Example: a technical SEO problem in plain English
The technical issue
The pricing page is not showing in Google because it has a noindex tag.
What that means
Google can crawl the page, but the page is telling Google not to include it in search results.
Why it matters
People searching for your pricing may not find the official pricing page. AI systems and search engines also have less public context about the product’s commercial offer.
How technical SEO supports AI search
AI search visibility still depends heavily on the same fundamentals: crawlable content, useful pages, clear technical structure, and content that search systems can access and understand. Strong technical SEO helps because:
- Public pages can be discovered and indexed, with content available as real text.
- The site structure explains relationships between pages.
- Resource articles answer specific questions clearly.
- Metadata and headings help define the page topic, and internal links help crawlers find related content.
- Mobile pages show the complete content.
There is no magic technical hack that guarantees AI recommendations. The practical goal is to make your website easy to access, easy to parse, and useful enough to retrieve.
How Cruelx checks technical SEO
Cruelx includes technical checks as part of a broader website diagnosis. Technical SEO is not reviewed in isolation, because technical problems often affect trust, design, conversion, and buyer psychology. A Cruelx analysis can review crawlability and indexability risks, page titles, headings, and metadata clarity, mobile and desktop experience, broken links or visible errors, and page speed and usability concerns.
It also flags whether important content is understandable to search engines and AI systems, and how technical problems connect to design, copy, and buyer hesitation. The goal is not to overwhelm founders with raw warnings — it is to show what matters, why it matters, and what to fix first.
Frequently asked questions
What is the simplest definition of technical SEO?
Technical SEO is the work of making your website easy for search engines to crawl, index, understand, and display correctly.
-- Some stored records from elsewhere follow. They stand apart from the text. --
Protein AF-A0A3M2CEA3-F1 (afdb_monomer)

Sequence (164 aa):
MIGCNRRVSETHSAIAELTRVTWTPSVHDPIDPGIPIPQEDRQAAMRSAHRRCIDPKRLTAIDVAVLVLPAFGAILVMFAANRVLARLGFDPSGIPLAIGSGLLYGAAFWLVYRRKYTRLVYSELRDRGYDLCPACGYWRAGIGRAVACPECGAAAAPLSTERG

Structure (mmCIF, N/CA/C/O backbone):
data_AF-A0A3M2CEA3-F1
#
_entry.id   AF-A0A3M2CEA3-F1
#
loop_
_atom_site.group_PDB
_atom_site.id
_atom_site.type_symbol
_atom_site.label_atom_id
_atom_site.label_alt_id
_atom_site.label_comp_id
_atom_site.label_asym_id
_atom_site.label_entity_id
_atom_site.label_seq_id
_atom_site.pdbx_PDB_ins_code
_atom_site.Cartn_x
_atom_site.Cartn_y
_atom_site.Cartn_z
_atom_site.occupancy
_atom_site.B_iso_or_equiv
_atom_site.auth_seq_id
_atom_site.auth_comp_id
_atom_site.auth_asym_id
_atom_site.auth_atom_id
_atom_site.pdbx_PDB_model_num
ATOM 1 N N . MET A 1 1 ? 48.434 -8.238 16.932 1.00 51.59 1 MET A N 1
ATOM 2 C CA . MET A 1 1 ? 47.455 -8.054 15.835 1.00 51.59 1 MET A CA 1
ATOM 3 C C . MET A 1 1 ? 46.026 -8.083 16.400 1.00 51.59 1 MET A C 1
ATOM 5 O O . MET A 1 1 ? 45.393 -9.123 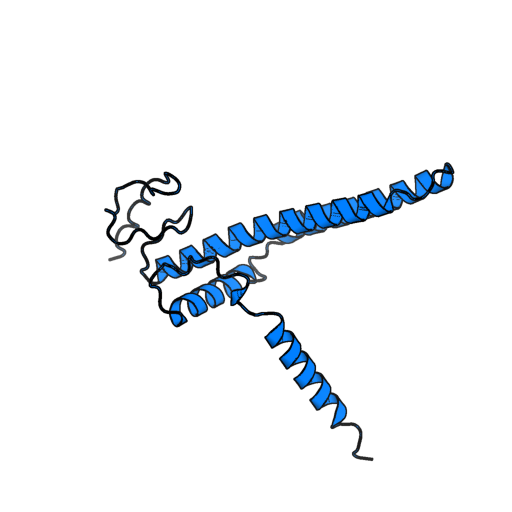16.360 1.00 51.59 1 MET A O 1
ATOM 9 N N . ILE A 1 2 ? 45.529 -6.982 16.989 1.00 54.41 2 ILE A N 1
ATOM 10 C CA . ILE A 1 2 ? 44.199 -6.918 17.665 1.00 54.41 2 ILE A CA 1
ATOM 11 C C . ILE A 1 2 ? 43.351 -5.723 17.137 1.00 54.41 2 ILE A C 1
ATOM 13 O O . ILE A 1 2 ? 42.337 -5.338 17.699 1.00 54.41 2 ILE A O 1
ATOM 17 N N . GLY A 1 3 ? 43.735 -5.113 16.008 1.00 52.16 3 GLY A N 1
ATOM 18 C CA . GLY A 1 3 ? 43.143 -3.851 15.525 1.00 52.16 3 GLY A CA 1
ATOM 19 C C . GLY A 1 3 ? 41.987 -3.954 14.518 1.00 52.16 3 GLY A C 1
ATOM 20 O O . GLY A 1 3 ? 41.450 -2.920 14.132 1.00 52.16 3 GLY A O 1
ATOM 21 N N . CYS A 1 4 ? 41.604 -5.152 14.060 1.00 55.25 4 CYS A N 1
ATOM 22 C CA . CYS A 1 4 ? 40.664 -5.298 12.933 1.00 55.25 4 CYS A CA 1
ATOM 23 C C . CYS A 1 4 ? 39.185 -5.418 13.358 1.00 55.25 4 CYS A C 1
ATOM 25 O O . CYS A 1 4 ? 38.290 -5.116 12.577 1.00 55.25 4 CYS A O 1
ATOM 27 N N . ASN A 1 5 ? 38.901 -5.792 14.613 1.00 55.12 5 ASN A N 1
ATOM 28 C CA . ASN A 1 5 ? 37.535 -6.153 15.019 1.00 55.12 5 ASN A CA 1
ATOM 29 C C . ASN A 1 5 ? 36.650 -4.954 15.429 1.00 55.12 5 ASN A C 1
ATOM 31 O O . ASN A 1 5 ? 35.429 -5.058 15.456 1.00 55.12 5 ASN A O 1
ATOM 35 N N . ARG A 1 6 ? 37.238 -3.783 15.719 1.00 57.19 6 ARG A N 1
ATOM 36 C CA . ARG A 1 6 ? 36.473 -2.611 16.196 1.00 57.19 6 ARG A CA 1
ATOM 37 C C . ARG A 1 6 ? 35.666 -1.931 15.081 1.00 57.19 6 ARG A C 1
ATOM 39 O O . ARG A 1 6 ? 34.539 -1.503 15.311 1.00 57.19 6 ARG A O 1
ATOM 46 N N . ARG A 1 7 ? 36.206 -1.925 13.856 1.00 58.72 7 ARG A N 1
ATOM 47 C CA . ARG A 1 7 ? 35.642 -1.213 12.693 1.00 58.72 7 ARG A CA 1
ATOM 48 C C . ARG A 1 7 ? 34.372 -1.860 12.115 1.00 58.72 7 ARG A C 1
ATOM 50 O O . ARG A 1 7 ? 33.550 -1.168 11.522 1.00 58.72 7 ARG A O 1
ATOM 57 N N . VAL A 1 8 ? 34.183 -3.166 12.325 1.00 64.50 8 VAL A N 1
ATOM 58 C CA . VAL A 1 8 ? 32.964 -3.884 11.902 1.00 64.50 8 VAL A CA 1
ATOM 59 C C . VAL A 1 8 ? 31.789 -3.580 12.843 1.00 64.50 8 VAL A C 1
ATOM 61 O O . VAL A 1 8 ? 30.650 -3.466 12.398 1.00 64.50 8 VAL A O 1
ATOM 64 N N . SER A 1 9 ? 32.049 -3.353 14.138 1.00 65.31 9 SER A N 1
ATOM 65 C CA . SER A 1 9 ? 30.978 -3.012 15.090 1.00 65.31 9 SER A CA 1
ATOM 66 C C . SER A 1 9 ? 30.389 -1.614 14.855 1.00 65.31 9 SER A C 1
ATOM 68 O O . SER A 1 9 ? 29.179 -1.438 14.963 1.00 65.31 9 SER A O 1
ATOM 70 N N . GLU A 1 10 ? 31.218 -0.648 14.443 1.00 68.62 10 GLU A N 1
ATOM 71 C CA . GLU A 1 10 ? 30.790 0.732 14.158 1.00 68.62 10 GLU A CA 1
ATOM 72 C C . GLU A 1 10 ? 29.988 0.845 12.851 1.00 68.62 10 GLU A C 1
ATOM 74 O O . GLU A 1 10 ? 29.099 1.683 12.725 1.00 68.62 10 GLU A O 1
ATOM 79 N N . THR A 1 11 ? 30.250 -0.028 11.873 1.00 70.38 11 THR A N 1
ATOM 80 C CA . THR A 1 11 ? 29.473 -0.061 10.623 1.00 70.38 11 THR A CA 1
ATOM 81 C C . THR A 1 11 ? 28.103 -0.708 10.821 1.00 70.38 11 THR A C 1
ATOM 83 O O . THR A 1 11 ? 27.120 -0.254 10.236 1.00 70.38 11 THR A O 1
ATOM 86 N N . HIS A 1 12 ? 27.993 -1.712 11.695 1.00 63.81 12 HIS A N 1
ATOM 87 C CA . HIS A 1 12 ? 26.708 -2.339 12.012 1.00 63.81 12 HIS A CA 1
ATOM 88 C C . HIS A 1 12 ? 25.785 -1.417 12.828 1.00 63.81 12 HIS A C 1
ATOM 90 O O . HIS A 1 12 ? 24.575 -1.423 12.594 1.00 63.81 12 HIS A O 1
ATOM 96 N N . SER A 1 13 ? 26.322 -0.586 13.732 1.00 70.12 13 SER A N 1
ATOM 97 C CA . SER A 1 13 ? 25.514 0.408 14.455 1.00 70.12 13 SER A CA 1
ATOM 98 C C . SER A 1 13 ? 25.019 1.527 13.535 1.00 70.12 13 SER A C 1
ATOM 100 O O . SER A 1 13 ? 23.833 1.846 13.570 1.00 70.12 13 SER A O 1
ATOM 102 N N . ALA A 1 14 ? 25.865 2.043 12.637 1.00 69.25 14 ALA A N 1
ATOM 103 C CA . ALA A 1 14 ? 25.474 3.089 11.688 1.00 69.25 14 ALA A CA 1
ATOM 104 C C . ALA A 1 14 ? 24.377 2.630 10.706 1.00 69.25 14 ALA A C 1
ATOM 106 O O . ALA A 1 14 ? 23.446 3.381 10.416 1.00 69.25 14 ALA A O 1
ATOM 107 N N . ILE A 1 15 ? 24.431 1.378 10.231 1.00 62.94 15 ILE A N 1
ATOM 108 C CA . ILE A 1 15 ? 23.378 0.807 9.372 1.00 62.94 15 ILE A CA 1
ATOM 109 C C . ILE A 1 15 ? 22.078 0.587 10.165 1.00 62.94 15 ILE A C 1
ATOM 111 O O . ILE A 1 15 ? 20.991 0.862 9.649 1.00 62.94 15 ILE A O 1
ATOM 115 N N . ALA A 1 16 ? 22.160 0.143 11.424 1.00 62.44 16 ALA A N 1
ATOM 116 C CA . ALA A 1 16 ? 20.994 -0.002 12.302 1.00 62.44 16 ALA A CA 1
ATOM 117 C C . ALA A 1 16 ? 20.335 1.350 12.649 1.00 62.44 16 ALA A C 1
ATOM 119 O O . ALA A 1 16 ? 19.127 1.416 12.887 1.00 62.44 16 ALA A O 1
ATOM 120 N N . GLU A 1 17 ? 21.114 2.429 12.665 1.00 65.38 17 GLU A N 1
ATOM 121 C CA . GLU A 1 17 ? 20.638 3.792 12.902 1.00 65.38 17 GLU A CA 1
ATOM 122 C C . GLU A 1 17 ? 20.009 4.394 11.633 1.00 65.38 17 GLU A C 1
ATOM 124 O O . GLU A 1 17 ? 18.892 4.908 11.683 1.00 65.38 17 GLU A O 1
ATOM 129 N N . LEU A 1 18 ? 20.626 4.204 10.460 1.00 57.91 18 LEU A N 1
ATOM 130 C CA . LEU A 1 18 ? 20.065 4.616 9.161 1.00 57.91 18 LEU A CA 1
ATOM 131 C C . LEU A 1 18 ? 18.765 3.876 8.800 1.00 57.91 18 LEU A C 1
ATOM 133 O O . LEU A 1 18 ? 17.836 4.471 8.245 1.00 57.91 18 LEU A O 1
ATOM 137 N N . THR A 1 19 ? 18.656 2.592 9.148 1.00 54.53 19 THR A N 1
ATOM 138 C CA . THR A 1 19 ? 17.411 1.821 8.969 1.00 54.53 19 THR A CA 1
ATOM 139 C C . THR A 1 19 ? 16.321 2.220 9.966 1.00 54.53 19 THR A C 1
ATOM 141 O O . THR A 1 19 ? 15.141 2.139 9.632 1.00 54.53 19 THR A O 1
ATOM 144 N N . ARG A 1 20 ? 16.680 2.736 11.152 1.00 55.69 20 ARG A N 1
ATOM 145 C CA . ARG A 1 20 ? 15.718 3.349 12.085 1.00 55.69 20 ARG A CA 1
ATOM 146 C C . ARG A 1 20 ? 15.189 4.698 11.597 1.00 55.69 20 ARG A C 1
ATOM 148 O O . ARG A 1 20 ? 14.018 4.989 11.811 1.00 55.69 20 ARG A O 1
ATOM 155 N N . VAL A 1 21 ? 16.023 5.507 10.942 1.00 49.81 21 VAL A N 1
ATOM 156 C CA . VAL A 1 21 ? 15.651 6.860 10.480 1.00 49.81 21 VAL A CA 1
ATOM 157 C C . VAL A 1 21 ? 14.797 6.834 9.207 1.00 49.81 21 VAL A C 1
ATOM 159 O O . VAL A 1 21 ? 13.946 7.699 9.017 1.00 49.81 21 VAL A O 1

It also includes user-facing technical quality such as speed, mobile usability, security, and broken links.
Do I need a developer to fix technical SEO?
Some fixes require a developer, especially robots.txt, canonical tags, rendering issues, redirects, and performance work. But founders can still understand the issues, prioritize them, and check whether important pages are indexable, linked, mobile-friendly, and clearly titled.
What technical SEO issue should I check first?
Check whether your most important public pages are indexable. An accidental noindex tag or blocked route can make a good page invisible in search.
Is page speed a ranking factor?
Page experience and Core Web Vitals can matter for search, but speed also matters because users leave slow pages. Treat performance as both an SEO issue and a conversion issue.
Do small websites need a sitemap?
Yes, it is a good practice. A sitemap helps search engines discover important pages, especially when you publish new resource articles or change URLs.
Should every page be indexed?
No. Public marketing, resource, product, pricing, and FAQ pages usually should be indexable. Private app pages, dashboards, checkout steps, and thin utility pages usually should not be indexed.
Is structured data required for SEO?
No. Structured data is not required to rank, and it does not guarantee rich results. But accurate structured data can help search engines understand eligible page types and display enhanced search features when appropriate.
Can technical SEO fix a weak offer?
No. Technical SEO can help the page be found and used, but it cannot make an unclear offer persuasive. Strong websites need technical health, clear positioning, useful content, credible design, and trust signals.